Testing the documentary genre's power to tell the ‘truth' the next film Aguamiel, 2008 by Walker again explored the idea of shifting consciousness but this time in a more hallucinogenic way. The viewer is told the story of a small, Mexican community making and selling a fermented cactus juice pulque for their living. They tell us a convincing lie that it is good healthy tipple that will enhance the libido and the psychedelically coloured containers on the market stall where it is sold give some hint as to its chemical properties.

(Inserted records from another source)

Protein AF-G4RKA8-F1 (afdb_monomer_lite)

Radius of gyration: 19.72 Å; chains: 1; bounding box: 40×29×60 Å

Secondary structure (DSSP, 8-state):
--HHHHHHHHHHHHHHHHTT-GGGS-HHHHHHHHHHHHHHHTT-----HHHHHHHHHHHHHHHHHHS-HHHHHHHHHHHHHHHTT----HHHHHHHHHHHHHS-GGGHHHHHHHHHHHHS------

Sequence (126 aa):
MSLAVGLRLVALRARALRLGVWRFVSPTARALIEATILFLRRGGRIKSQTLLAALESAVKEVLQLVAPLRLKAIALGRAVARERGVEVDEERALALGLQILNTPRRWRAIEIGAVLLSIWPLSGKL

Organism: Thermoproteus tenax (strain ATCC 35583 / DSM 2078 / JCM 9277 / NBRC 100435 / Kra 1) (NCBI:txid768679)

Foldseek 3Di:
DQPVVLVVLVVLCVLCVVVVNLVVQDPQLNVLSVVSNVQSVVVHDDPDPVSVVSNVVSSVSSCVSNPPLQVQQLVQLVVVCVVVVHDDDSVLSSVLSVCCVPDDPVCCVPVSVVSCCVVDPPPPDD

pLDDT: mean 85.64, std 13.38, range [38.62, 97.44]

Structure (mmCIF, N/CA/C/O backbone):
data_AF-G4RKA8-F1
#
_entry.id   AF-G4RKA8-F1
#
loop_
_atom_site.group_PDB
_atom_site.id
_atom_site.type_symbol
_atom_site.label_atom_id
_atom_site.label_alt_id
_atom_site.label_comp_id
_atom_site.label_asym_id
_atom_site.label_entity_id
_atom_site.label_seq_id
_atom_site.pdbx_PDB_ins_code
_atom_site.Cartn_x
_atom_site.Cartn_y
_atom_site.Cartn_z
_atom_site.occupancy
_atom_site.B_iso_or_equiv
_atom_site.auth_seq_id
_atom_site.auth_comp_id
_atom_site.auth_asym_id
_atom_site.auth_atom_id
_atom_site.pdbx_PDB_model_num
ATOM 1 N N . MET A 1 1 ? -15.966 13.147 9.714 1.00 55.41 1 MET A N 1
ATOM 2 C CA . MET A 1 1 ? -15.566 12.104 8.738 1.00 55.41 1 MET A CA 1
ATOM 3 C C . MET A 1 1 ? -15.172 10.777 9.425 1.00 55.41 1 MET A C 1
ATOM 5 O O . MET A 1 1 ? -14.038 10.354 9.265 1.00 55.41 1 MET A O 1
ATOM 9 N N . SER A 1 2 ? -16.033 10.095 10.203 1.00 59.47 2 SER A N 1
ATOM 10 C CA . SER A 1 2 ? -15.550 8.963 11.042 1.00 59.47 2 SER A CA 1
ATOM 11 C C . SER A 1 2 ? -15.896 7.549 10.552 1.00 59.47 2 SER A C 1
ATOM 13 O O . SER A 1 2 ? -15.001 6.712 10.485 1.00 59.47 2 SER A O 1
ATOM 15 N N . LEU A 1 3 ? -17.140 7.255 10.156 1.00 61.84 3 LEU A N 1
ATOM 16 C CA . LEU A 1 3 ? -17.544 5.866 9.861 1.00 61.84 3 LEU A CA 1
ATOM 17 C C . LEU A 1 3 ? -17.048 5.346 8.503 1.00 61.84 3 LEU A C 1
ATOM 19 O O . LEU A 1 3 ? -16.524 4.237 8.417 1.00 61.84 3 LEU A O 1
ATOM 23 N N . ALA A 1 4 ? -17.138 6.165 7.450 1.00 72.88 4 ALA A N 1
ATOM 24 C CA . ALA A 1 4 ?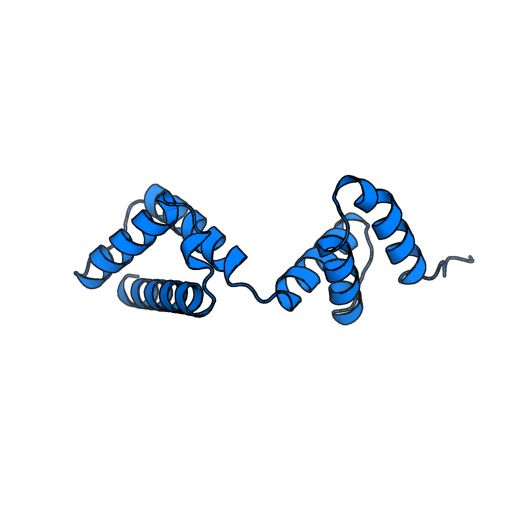 -16.685 5.781 6.110 1.00 72.88 4 ALA A CA 1
ATOM 25 C C . ALA A 1 4 ? -15.171 5.496 6.058 1.00 72.88 4 ALA A C 1
ATOM 27 O O . ALA A 1 4 ? -14.727 4.594 5.352 1.00 72.88 4 ALA A O 1
ATOM 28 N N . VAL A 1 5 ? -14.376 6.234 6.840 1.00 76.19 5 VAL A N 1
ATOM 29 C CA . VAL A 1 5 ? -12.927 6.012 6.961 1.00 76.19 5 VAL A CA 1
ATOM 30 C C . VAL A 1 5 ? -12.644 4.705 7.705 1.00 76.19 5 VAL A C 1
ATOM 32 O O . VAL A 1 5 ? -11.836 3.906 7.239 1.00 76.19 5 VAL A O 1
ATOM 35 N N . GLY A 1 6 ? -13.362 4.434 8.801 1.00 78.12 6 GLY A N 1
ATOM 36 C CA . GLY A 1 6 ? -13.236 3.176 9.542 1.00 78.12 6 GLY A CA 1
ATOM 37 C C . GLY A 1 6 ? -13.538 1.946 8.680 1.00 78.12 6 GLY A C 1
ATOM 38 O O . GLY A 1 6 ? -12.761 0.994 8.673 1.00 78.12 6 GLY A O 1
ATOM 39 N N . LEU A 1 7 ? -14.611 1.989 7.884 1.00 83.12 7 LEU A N 1
ATOM 40 C CA . LEU A 1 7 ? -14.976 0.913 6.951 1.00 83.12 7 LEU A CA 1
ATOM 41 C C . LEU A 1 7 ? -13.901 0.678 5.878 1.00 83.12 7 LEU A C 1
ATOM 43 O O . LEU A 1 7 ? -13.564 -0.470 5.583 1.00 83.12 7 LEU A O 1
ATOM 47 N N . ARG A 1 8 ? -13.306 1.749 5.340 1.00 90.44 8 ARG A N 1
ATOM 48 C CA . ARG A 1 8 ? -12.208 1.657 4.361 1.00 90.44 8 ARG A CA 1
ATOM 49 C C . ARG A 1 8 ? -10.958 1.008 4.955 1.00 90.44 8 ARG A C 1
ATOM 51 O O . ARG A 1 8 ? -10.359 0.156 4.303 1.00 90.44 8 ARG A O 1
ATOM 58 N N . LEU A 1 9 ? -10.591 1.353 6.190 1.00 93.00 9 LEU A N 1
ATOM 59 C CA . LEU A 1 9 ? -9.449 0.743 6.881 1.00 93.00 9 LEU A CA 1
ATOM 60 C C . LEU A 1 9 ? -9.675 -0.749 7.15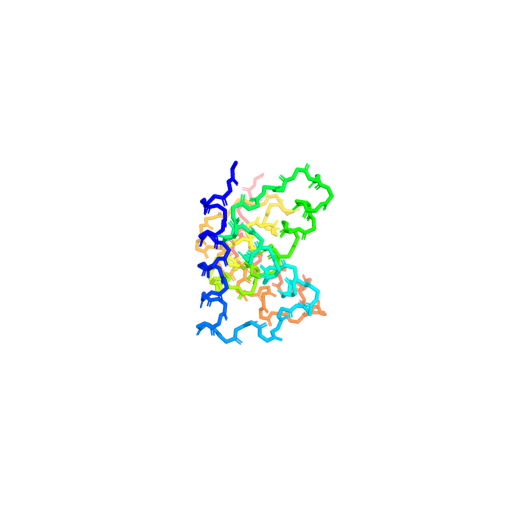5 1.00 93.00 9 LEU A C 1
ATOM 62 O O . LEU A 1 9 ? -8.775 -1.558 6.929 1.00 93.00 9 LEU A O 1
ATOM 66 N N . VAL A 1 10 ? -10.887 -1.130 7.570 1.00 95.12 10 VAL A N 1
ATOM 67 C CA . VAL A 1 10 ? -11.263 -2.541 7.755 1.00 95.12 10 VAL A CA 1
ATOM 68 C C . VAL A 1 10 ? -11.148 -3.314 6.438 1.00 95.12 10 VAL A C 1
ATOM 70 O O . VAL A 1 10 ? -10.557 -4.394 6.413 1.00 95.12 10 VAL A O 1
ATOM 73 N N . ALA A 1 11 ? -11.651 -2.757 5.333 1.00 94.44 11 ALA A N 1
ATOM 74 C CA . ALA A 1 11 ? -11.561 -3.384 4.015 1.00 94.44 11 ALA A CA 1
ATOM 75 C C . ALA A 1 11 ? -10.108 -3.522 3.526 1.00 94.44 11 ALA A C 1
ATOM 77 O O . ALA A 1 11 ? -9.731 -4.572 2.996 1.00 94.44 11 ALA A O 1
ATOM 78 N N . LEU A 1 12 ? -9.281 -2.493 3.739 1.00 94.38 12 LEU A N 1
ATOM 79 C CA . LEU A 1 12 ? -7.858 -2.510 3.402 1.00 94.38 12 LEU A CA 1
ATOM 80 C C . LEU A 1 12 ? -7.118 -3.608 4.175 1.00 94.38 12 LEU A C 1
ATOM 82 O O . LEU A 1 12 ? -6.415 -4.417 3.566 1.00 94.38 12 LEU A O 1
ATOM 86 N N . ARG A 1 13 ? -7.344 -3.695 5.493 1.00 95.62 13 ARG A N 1
ATOM 87 C CA . ARG A 1 13 ? -6.795 -4.754 6.350 1.00 95.62 13 ARG A CA 1
ATOM 88 C C . ARG A 1 13 ? -7.229 -6.140 5.869 1.00 95.62 13 ARG A C 1
ATOM 90 O O . ARG A 1 13 ? -6.386 -7.010 5.669 1.00 95.62 13 ARG A O 1
ATOM 97 N N . ALA A 1 14 ? -8.525 -6.349 5.635 1.00 95.56 14 ALA A N 1
ATOM 98 C CA . ALA A 1 14 ? -9.051 -7.634 5.172 1.00 95.56 14 ALA A CA 1
ATOM 99 C C . ALA A 1 14 ? -8.447 -8.056 3.823 1.00 95.56 14 ALA A C 1
ATOM 101 O O . ALA A 1 14 ? -8.135 -9.227 3.606 1.00 95.56 14 ALA A O 1
ATOM 102 N N . ARG A 1 15 ? -8.243 -7.106 2.905 1.00 93.81 15 ARG A N 1
ATOM 103 C CA . ARG A 1 15 ? -7.582 -7.370 1.623 1.00 93.81 15 ARG A CA 1
ATOM 104 C C . ARG A 1 15 ? -6.111 -7.749 1.805 1.00 93.81 15 ARG A C 1
ATOM 106 O O . ARG A 1 15 ? -5.675 -8.723 1.201 1.00 93.81 15 ARG A O 1
ATOM 113 N N . ALA A 1 16 ? -5.373 -7.036 2.651 1.00 94.69 16 ALA A N 1
ATOM 114 C CA . ALA A 1 16 ? -3.977 -7.355 2.944 1.00 94.69 16 ALA A CA 1
ATOM 115 C C . ALA A 1 16 ? -3.807 -8.739 3.593 1.00 94.69 16 ALA A C 1
ATOM 117 O O . ALA A 1 16 ? -2.864 -9.459 3.264 1.00 94.69 16 ALA A O 1
ATOM 118 N N . LEU A 1 17 ? -4.736 -9.132 4.470 1.00 95.56 17 LEU A N 1
ATOM 119 C CA . LEU A 1 17 ? -4.771 -10.469 5.068 1.00 95.56 17 LEU A CA 1
ATOM 120 C C . LEU A 1 17 ? -5.050 -11.554 4.022 1.00 95.56 17 LEU A C 1
ATOM 122 O O . LEU A 1 17 ? -4.310 -12.530 3.965 1.00 95.56 17 LEU A O 1
ATOM 126 N N . ARG A 1 18 ? -6.049 -11.362 3.148 1.00 95.06 18 ARG A N 1
ATOM 127 C CA . ARG A 1 18 ? -6.373 -12.322 2.073 1.00 95.06 18 ARG A CA 1
ATOM 128 C C . ARG A 1 18 ? -5.222 -12.549 1.098 1.00 95.06 18 ARG A C 1
ATOM 130 O O . ARG A 1 18 ? -5.051 -13.655 0.610 1.00 95.06 18 ARG A O 1
ATOM 137 N N . LEU A 1 19 ? -4.436 -11.511 0.823 1.00 91.38 19 LEU A N 1
ATOM 138 C CA . LEU A 1 19 ? -3.258 -11.609 -0.040 1.00 91.38 19 LEU A CA 1
ATOM 139 C C . LEU A 1 19 ? -2.012 -12.132 0.697 1.00 91.38 19 LEU A C 1
ATOM 141 O O . LEU A 1 19 ? -0.952 -12.242 0.090 1.00 91.38 19 LEU A O 1
ATOM 145 N N . GLY A 1 20 ? -2.095 -12.401 2.006 1.00 91.31 20 GLY A N 1
ATOM 146 C CA . GLY A 1 20 ? -0.955 -12.841 2.815 1.00 91.31 20 GLY A CA 1
ATOM 147 C C . GLY A 1 20 ? 0.143 -11.784 2.978 1.00 91.31 20 GLY A C 1
ATOM 148 O O . GLY A 1 20 ? 1.233 -12.094 3.460 1.00 91.31 20 GLY A O 1
ATOM 149 N N . VAL A 1 21 ? -0.123 -10.530 2.595 1.00 94.12 21 VAL A N 1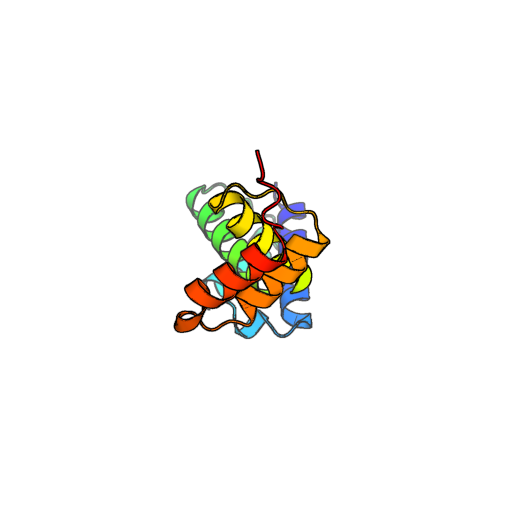
ATOM 150 C CA . VAL A 1 21 ? 0.872 -9.448 2.614 1.00 94.12 21 VAL A CA 1
ATOM 151 C C . VAL A 1 21 ? 0.906 -8.684 3.932 1.00 94.12 21 VAL A C 1
ATOM 153 O O . VAL A 1 21 ? 1.847 -7.937 4.178 1.00 94.12 21 VAL A O 1
ATOM 156 N N . TRP A 1 22 ? -0.075 -8.900 4.816 1.00 95.06 22 TRP A N 1
ATOM 157 C CA . TRP A 1 22 ? -0.142 -8.231 6.121 1.00 95.06 22 TRP A CA 1
ATOM 158 C C . TRP A 1 22 ? 1.122 -8.431 6.971 1.00 95.06 22 TRP A C 1
ATOM 160 O O . TRP A 1 22 ? 1.525 -7.525 7.691 1.00 95.06 22 TRP A O 1
ATOM 170 N N . ARG A 1 23 ? 1.794 -9.584 6.846 1.00 93.25 23 ARG A N 1
ATOM 171 C CA . ARG A 1 23 ? 3.060 -9.874 7.545 1.00 93.25 23 ARG A CA 1
ATOM 172 C C . ARG A 1 23 ? 4.237 -8.996 7.105 1.00 93.25 23 ARG A C 1
ATOM 174 O O . ARG A 1 23 ? 5.194 -8.875 7.859 1.00 93.25 23 ARG A O 1
ATOM 181 N N . PHE A 1 24 ? 4.170 -8.411 5.909 1.00 94.25 24 PHE A N 1
ATOM 182 C CA . PHE A 1 24 ? 5.214 -7.541 5.359 1.00 94.25 24 PHE A CA 1
ATOM 183 C C . PHE A 1 24 ? 4.989 -6.061 5.685 1.00 94.25 24 PHE A C 1
ATOM 185 O O . PHE A 1 24 ? 5.853 -5.243 5.396 1.00 94.25 24 PHE A O 1
ATOM 192 N N . VAL A 1 25 ? 3.844 -5.720 6.285 1.00 95.81 25 VAL A N 1
ATOM 193 C CA . VAL A 1 25 ? 3.561 -4.365 6.767 1.00 95.81 25 VAL A CA 1
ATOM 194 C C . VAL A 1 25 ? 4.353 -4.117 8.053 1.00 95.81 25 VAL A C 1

The next film Under the Coolabah Tree, 2008 by Marti was a riot of funny dialogue about art and celebrity, lesbians and Osama bin Laden between the artist, a painter and an electrician stranded out in the Australian outback. It has a strong Beckettian feel to it with the isolation of the characters heightening the subjectivity of the viewer and comic touches that put their artistic aspirations into perspective. One minute they are arguing over who makes the tea and the next discussing the beauty of the light bouncing of the cloud formations. I bet they would be great fun down the pub.

The mastery of the lens over its subject is further tested in Walker's Señor Celestino on the Edge of Heaven, 2008, a moving portrait of a man's faith. Celestino has been commissioned by God to build a church and while at first such a grand, crazy scheme seems absurd, when he challenges the film maker on who is the better artist, it is difficult not to want to reward his life long commitment. His unwillingness to be passively observed and judged by the lens gives him a power that one almost believes comes from God himself. He says at some point that those who do not acknowledge the power of the father cannot be artists, or something like that, and I think, in the Lacanian sense, he is right.